Иустин Евдокимович сначала сам зашёл к Лермонтову, но не застал его, и тот поздним вечером поспешил в дом, где остановился профессор, прося прощения, что визит его случился впопыхах и он небрит. С первых слов церемонии показались докучны; они проговорили далеко за полночь.
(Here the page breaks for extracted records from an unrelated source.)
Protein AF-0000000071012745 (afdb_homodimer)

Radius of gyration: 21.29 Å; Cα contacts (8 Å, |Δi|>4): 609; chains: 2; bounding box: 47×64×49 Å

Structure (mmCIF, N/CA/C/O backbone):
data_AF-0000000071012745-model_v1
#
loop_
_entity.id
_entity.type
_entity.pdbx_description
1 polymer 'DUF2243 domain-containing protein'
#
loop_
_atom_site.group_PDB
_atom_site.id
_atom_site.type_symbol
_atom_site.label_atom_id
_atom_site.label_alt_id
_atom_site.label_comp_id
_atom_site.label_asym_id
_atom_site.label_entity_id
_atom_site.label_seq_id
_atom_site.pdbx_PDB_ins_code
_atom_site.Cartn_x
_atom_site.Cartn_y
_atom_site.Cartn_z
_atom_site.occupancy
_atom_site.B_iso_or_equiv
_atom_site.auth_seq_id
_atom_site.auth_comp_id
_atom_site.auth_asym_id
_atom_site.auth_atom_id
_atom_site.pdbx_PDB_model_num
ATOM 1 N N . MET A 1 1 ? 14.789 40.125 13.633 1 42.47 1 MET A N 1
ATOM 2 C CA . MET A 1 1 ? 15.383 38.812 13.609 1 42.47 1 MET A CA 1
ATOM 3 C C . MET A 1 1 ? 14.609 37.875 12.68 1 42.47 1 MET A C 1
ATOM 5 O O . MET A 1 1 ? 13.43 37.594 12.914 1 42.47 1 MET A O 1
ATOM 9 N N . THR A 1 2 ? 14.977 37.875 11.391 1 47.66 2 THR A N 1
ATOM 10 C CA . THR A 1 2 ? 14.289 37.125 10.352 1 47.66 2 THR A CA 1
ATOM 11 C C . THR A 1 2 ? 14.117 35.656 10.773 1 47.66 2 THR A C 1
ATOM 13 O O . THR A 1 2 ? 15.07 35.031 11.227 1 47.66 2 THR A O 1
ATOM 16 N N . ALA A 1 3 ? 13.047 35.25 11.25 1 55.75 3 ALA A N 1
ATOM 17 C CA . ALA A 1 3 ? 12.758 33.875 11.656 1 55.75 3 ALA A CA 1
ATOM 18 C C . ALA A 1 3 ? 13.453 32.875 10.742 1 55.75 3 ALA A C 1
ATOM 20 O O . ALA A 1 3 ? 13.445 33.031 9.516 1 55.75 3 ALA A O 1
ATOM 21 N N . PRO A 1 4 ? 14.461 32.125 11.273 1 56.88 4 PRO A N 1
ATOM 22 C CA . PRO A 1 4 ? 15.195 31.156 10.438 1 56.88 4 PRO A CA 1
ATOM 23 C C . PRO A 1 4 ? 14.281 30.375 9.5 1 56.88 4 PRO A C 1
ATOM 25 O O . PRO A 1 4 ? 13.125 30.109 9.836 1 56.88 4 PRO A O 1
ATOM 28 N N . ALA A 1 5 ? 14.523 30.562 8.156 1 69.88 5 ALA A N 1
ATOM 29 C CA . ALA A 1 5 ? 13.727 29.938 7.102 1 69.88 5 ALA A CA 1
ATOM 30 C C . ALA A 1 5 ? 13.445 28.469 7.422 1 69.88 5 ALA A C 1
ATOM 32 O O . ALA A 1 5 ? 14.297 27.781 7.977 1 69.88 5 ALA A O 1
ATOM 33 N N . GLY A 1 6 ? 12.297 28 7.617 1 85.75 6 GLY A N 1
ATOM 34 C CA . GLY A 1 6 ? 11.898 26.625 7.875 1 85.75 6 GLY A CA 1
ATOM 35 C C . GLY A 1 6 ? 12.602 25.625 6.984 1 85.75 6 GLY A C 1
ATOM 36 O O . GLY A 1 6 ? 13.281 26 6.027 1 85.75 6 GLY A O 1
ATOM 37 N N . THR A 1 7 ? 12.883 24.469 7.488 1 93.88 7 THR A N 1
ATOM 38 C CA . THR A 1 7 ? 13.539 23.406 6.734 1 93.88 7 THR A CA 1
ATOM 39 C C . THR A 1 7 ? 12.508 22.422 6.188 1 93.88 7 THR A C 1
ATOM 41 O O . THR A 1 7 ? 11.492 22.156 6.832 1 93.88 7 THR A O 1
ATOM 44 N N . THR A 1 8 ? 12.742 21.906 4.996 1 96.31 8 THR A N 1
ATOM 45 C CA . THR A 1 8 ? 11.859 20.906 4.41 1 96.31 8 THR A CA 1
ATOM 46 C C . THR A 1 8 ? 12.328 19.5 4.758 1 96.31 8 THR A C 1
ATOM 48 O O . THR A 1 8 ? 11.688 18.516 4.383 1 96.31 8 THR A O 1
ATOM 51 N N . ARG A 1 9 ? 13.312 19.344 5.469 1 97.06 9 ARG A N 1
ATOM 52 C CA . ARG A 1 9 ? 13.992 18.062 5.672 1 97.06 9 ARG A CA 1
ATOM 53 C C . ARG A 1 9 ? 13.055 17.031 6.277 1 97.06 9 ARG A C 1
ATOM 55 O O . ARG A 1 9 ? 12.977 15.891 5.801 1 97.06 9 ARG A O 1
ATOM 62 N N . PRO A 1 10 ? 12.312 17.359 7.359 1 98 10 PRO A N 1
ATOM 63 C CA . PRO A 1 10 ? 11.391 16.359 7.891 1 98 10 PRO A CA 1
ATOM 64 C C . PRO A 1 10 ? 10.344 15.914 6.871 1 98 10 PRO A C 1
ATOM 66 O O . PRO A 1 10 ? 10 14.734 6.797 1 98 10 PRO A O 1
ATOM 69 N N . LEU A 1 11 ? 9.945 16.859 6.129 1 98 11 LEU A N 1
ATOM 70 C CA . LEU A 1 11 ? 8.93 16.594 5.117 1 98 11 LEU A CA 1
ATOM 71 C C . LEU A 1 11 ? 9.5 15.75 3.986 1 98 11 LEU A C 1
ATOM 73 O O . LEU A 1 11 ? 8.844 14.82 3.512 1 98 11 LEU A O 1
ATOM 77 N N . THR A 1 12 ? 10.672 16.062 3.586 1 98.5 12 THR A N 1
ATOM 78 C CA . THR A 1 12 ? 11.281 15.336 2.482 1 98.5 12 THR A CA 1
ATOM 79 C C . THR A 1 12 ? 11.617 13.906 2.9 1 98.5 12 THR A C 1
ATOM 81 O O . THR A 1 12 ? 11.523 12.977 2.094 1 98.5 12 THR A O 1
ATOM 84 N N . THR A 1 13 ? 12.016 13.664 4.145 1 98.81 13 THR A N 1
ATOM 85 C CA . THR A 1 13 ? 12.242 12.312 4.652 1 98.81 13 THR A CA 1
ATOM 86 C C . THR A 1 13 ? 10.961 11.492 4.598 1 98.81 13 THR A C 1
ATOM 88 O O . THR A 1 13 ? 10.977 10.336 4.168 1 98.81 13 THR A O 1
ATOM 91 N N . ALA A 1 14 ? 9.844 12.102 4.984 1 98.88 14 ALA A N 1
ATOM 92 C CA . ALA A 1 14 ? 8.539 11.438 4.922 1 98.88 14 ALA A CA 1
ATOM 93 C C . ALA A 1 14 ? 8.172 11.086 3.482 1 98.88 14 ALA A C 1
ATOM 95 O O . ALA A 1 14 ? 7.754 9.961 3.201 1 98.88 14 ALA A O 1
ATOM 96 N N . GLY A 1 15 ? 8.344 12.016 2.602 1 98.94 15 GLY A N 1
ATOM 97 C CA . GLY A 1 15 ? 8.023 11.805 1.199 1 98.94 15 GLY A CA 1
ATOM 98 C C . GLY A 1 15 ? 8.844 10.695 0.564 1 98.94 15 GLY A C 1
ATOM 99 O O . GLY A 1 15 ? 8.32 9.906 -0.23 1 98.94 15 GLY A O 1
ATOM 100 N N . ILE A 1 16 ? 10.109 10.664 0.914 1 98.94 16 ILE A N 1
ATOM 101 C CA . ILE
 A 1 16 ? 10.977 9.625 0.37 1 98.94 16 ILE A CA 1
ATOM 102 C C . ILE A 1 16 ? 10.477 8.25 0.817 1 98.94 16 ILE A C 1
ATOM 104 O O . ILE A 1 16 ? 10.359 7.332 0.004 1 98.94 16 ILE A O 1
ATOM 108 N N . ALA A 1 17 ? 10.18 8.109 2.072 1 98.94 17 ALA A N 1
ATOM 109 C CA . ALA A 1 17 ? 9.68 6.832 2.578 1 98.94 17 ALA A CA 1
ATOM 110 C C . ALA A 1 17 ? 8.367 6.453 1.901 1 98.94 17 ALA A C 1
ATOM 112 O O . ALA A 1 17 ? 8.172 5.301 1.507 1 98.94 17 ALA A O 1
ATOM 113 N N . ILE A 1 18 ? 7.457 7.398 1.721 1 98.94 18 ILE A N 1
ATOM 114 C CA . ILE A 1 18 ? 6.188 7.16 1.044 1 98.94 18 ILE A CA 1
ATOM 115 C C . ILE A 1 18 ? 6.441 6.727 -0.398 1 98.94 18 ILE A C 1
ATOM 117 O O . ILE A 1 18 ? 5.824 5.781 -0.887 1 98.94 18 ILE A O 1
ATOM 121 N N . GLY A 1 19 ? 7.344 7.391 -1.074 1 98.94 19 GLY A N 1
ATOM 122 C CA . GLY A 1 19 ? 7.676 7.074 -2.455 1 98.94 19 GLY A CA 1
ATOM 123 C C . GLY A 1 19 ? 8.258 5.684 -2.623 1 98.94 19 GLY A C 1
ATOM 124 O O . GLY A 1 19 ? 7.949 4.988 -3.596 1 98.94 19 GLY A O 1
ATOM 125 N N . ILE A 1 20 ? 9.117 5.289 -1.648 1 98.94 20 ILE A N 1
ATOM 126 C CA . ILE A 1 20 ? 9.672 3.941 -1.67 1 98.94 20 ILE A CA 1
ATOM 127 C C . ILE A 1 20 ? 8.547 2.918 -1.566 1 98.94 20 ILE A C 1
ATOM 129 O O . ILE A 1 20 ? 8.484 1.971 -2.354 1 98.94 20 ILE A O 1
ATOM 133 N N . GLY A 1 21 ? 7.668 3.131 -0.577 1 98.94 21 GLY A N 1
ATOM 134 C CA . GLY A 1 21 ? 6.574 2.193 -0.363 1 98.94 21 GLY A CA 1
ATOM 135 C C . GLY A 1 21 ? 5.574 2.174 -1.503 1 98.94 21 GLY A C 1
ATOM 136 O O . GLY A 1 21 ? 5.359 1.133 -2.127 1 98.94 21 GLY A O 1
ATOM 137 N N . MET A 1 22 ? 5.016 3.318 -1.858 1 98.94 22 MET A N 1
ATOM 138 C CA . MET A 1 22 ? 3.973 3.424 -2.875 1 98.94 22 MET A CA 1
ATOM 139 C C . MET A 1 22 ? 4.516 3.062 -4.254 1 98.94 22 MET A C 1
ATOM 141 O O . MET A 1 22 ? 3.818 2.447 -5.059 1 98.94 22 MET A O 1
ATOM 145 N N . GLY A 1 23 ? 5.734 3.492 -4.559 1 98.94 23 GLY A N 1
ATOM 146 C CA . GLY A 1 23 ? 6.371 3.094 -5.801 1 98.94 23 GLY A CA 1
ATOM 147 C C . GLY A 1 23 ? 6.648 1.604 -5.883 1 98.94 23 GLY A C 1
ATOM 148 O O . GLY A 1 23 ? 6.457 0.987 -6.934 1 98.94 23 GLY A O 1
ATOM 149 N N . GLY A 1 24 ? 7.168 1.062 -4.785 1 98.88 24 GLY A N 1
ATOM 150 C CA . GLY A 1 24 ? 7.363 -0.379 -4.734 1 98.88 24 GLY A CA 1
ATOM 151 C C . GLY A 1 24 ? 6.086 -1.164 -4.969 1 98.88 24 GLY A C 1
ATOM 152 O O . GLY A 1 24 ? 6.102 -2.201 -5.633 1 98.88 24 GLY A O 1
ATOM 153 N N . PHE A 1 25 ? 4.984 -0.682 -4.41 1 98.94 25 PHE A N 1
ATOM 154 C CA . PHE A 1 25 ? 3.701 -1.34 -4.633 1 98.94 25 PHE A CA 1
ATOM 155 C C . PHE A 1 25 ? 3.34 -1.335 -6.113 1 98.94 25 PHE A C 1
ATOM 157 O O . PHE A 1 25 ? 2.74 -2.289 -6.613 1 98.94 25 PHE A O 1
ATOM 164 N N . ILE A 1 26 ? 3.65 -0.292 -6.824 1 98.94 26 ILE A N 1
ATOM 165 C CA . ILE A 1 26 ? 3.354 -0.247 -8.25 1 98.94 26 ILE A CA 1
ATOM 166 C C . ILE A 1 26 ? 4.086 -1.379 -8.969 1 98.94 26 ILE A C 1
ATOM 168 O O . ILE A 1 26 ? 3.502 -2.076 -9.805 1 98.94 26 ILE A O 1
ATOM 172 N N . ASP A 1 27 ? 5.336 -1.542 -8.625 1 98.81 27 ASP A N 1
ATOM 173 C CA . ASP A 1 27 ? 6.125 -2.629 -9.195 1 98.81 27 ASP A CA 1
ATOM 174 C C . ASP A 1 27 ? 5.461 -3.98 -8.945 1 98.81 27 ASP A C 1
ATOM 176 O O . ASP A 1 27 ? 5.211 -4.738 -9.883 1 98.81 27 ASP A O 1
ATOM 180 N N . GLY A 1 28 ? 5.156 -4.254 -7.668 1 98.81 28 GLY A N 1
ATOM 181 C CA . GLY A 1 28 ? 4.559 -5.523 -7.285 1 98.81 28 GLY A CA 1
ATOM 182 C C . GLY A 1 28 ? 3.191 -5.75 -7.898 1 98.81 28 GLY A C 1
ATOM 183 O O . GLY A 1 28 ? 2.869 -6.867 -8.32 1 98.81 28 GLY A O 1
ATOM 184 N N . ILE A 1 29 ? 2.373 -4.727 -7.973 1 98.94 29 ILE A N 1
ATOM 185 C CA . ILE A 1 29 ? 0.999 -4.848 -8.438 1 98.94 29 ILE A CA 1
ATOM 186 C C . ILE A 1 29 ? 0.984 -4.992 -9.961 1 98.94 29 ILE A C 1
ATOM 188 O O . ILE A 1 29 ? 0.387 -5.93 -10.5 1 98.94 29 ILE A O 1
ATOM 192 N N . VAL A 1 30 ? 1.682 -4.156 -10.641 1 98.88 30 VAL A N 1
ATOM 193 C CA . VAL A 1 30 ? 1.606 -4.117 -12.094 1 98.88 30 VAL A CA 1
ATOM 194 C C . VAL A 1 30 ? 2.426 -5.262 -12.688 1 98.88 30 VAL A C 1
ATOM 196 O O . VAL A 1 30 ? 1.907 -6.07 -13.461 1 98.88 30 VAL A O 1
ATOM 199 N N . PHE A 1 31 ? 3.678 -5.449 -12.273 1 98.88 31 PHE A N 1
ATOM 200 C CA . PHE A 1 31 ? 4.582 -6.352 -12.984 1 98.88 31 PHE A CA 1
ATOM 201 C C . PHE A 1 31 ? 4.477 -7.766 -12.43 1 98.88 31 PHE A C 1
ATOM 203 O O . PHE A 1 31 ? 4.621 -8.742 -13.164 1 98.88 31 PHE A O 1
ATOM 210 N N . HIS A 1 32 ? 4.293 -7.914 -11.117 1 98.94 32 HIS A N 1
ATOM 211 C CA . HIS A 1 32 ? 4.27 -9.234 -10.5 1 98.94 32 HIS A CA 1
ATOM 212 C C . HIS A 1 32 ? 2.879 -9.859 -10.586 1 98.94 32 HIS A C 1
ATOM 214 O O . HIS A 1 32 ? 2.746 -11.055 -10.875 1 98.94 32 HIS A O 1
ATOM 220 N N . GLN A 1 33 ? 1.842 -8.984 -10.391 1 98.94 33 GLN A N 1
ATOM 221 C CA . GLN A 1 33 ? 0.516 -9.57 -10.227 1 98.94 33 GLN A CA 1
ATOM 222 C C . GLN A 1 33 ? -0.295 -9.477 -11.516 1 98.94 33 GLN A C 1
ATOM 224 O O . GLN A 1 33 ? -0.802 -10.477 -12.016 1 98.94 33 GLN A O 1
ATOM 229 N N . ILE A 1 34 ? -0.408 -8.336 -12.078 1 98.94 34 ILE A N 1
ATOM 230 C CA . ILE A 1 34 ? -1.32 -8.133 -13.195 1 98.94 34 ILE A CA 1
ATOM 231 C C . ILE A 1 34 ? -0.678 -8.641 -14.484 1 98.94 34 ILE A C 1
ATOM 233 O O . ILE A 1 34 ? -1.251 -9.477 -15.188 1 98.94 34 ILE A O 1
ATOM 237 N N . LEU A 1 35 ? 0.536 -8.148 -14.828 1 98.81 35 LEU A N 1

Начав с личности Байрона и философии Бэкона, перешли на вопрос о нравственном идеале.

   — Каждый мыслящий человек помимо прямой деятельности видит свою задачу в утверждении этого идеала, — сказал Дядьковский.

   — А разве он есть? — прервал Лермонтов. — Разве Европа выработала такой идеал?

Полагаю, он в облегчении страданий многих людей?

   — Не то дурно, что люди терпеливо страдают, — сказал Лермонтов с какой-то задумчивой печалью, — а то, что большинство из них даже не осознают своих страданий! Нет, пока не выйдешь из толпы, не освободишься от её стихийных порывов, невозможно критически обозреть путь, общий с нею. Лишь затем придёт пора действовать. Мне сдаётся, смельчаки на Сенатской площади сделали слишком раннюю попытку встать поперёк течения. Как, впрочем, случалось не раз в нашей истории.

   — Когда же? — живо спросил Дядьковский, подперев ладонями лицо, что было у него знаком углублённого внимания.

   — А когда отвергли языческих богов и возникло критическое отношение к непогрешимой мудрости предков.

   — Вы именно так трактуете обращение Руси в христианство? Без державной воли Владимира Святого?

   — Владимир стал триумфатором. Он заканчивал. А ведь были прежде него побеждённые. Осмеянные одиночки, которые пролагали путь к новому миропониманию ценой своей жизни... Вообще же на Руси было лишь две возможности вырваться из рутины: разбойничество и монастырь.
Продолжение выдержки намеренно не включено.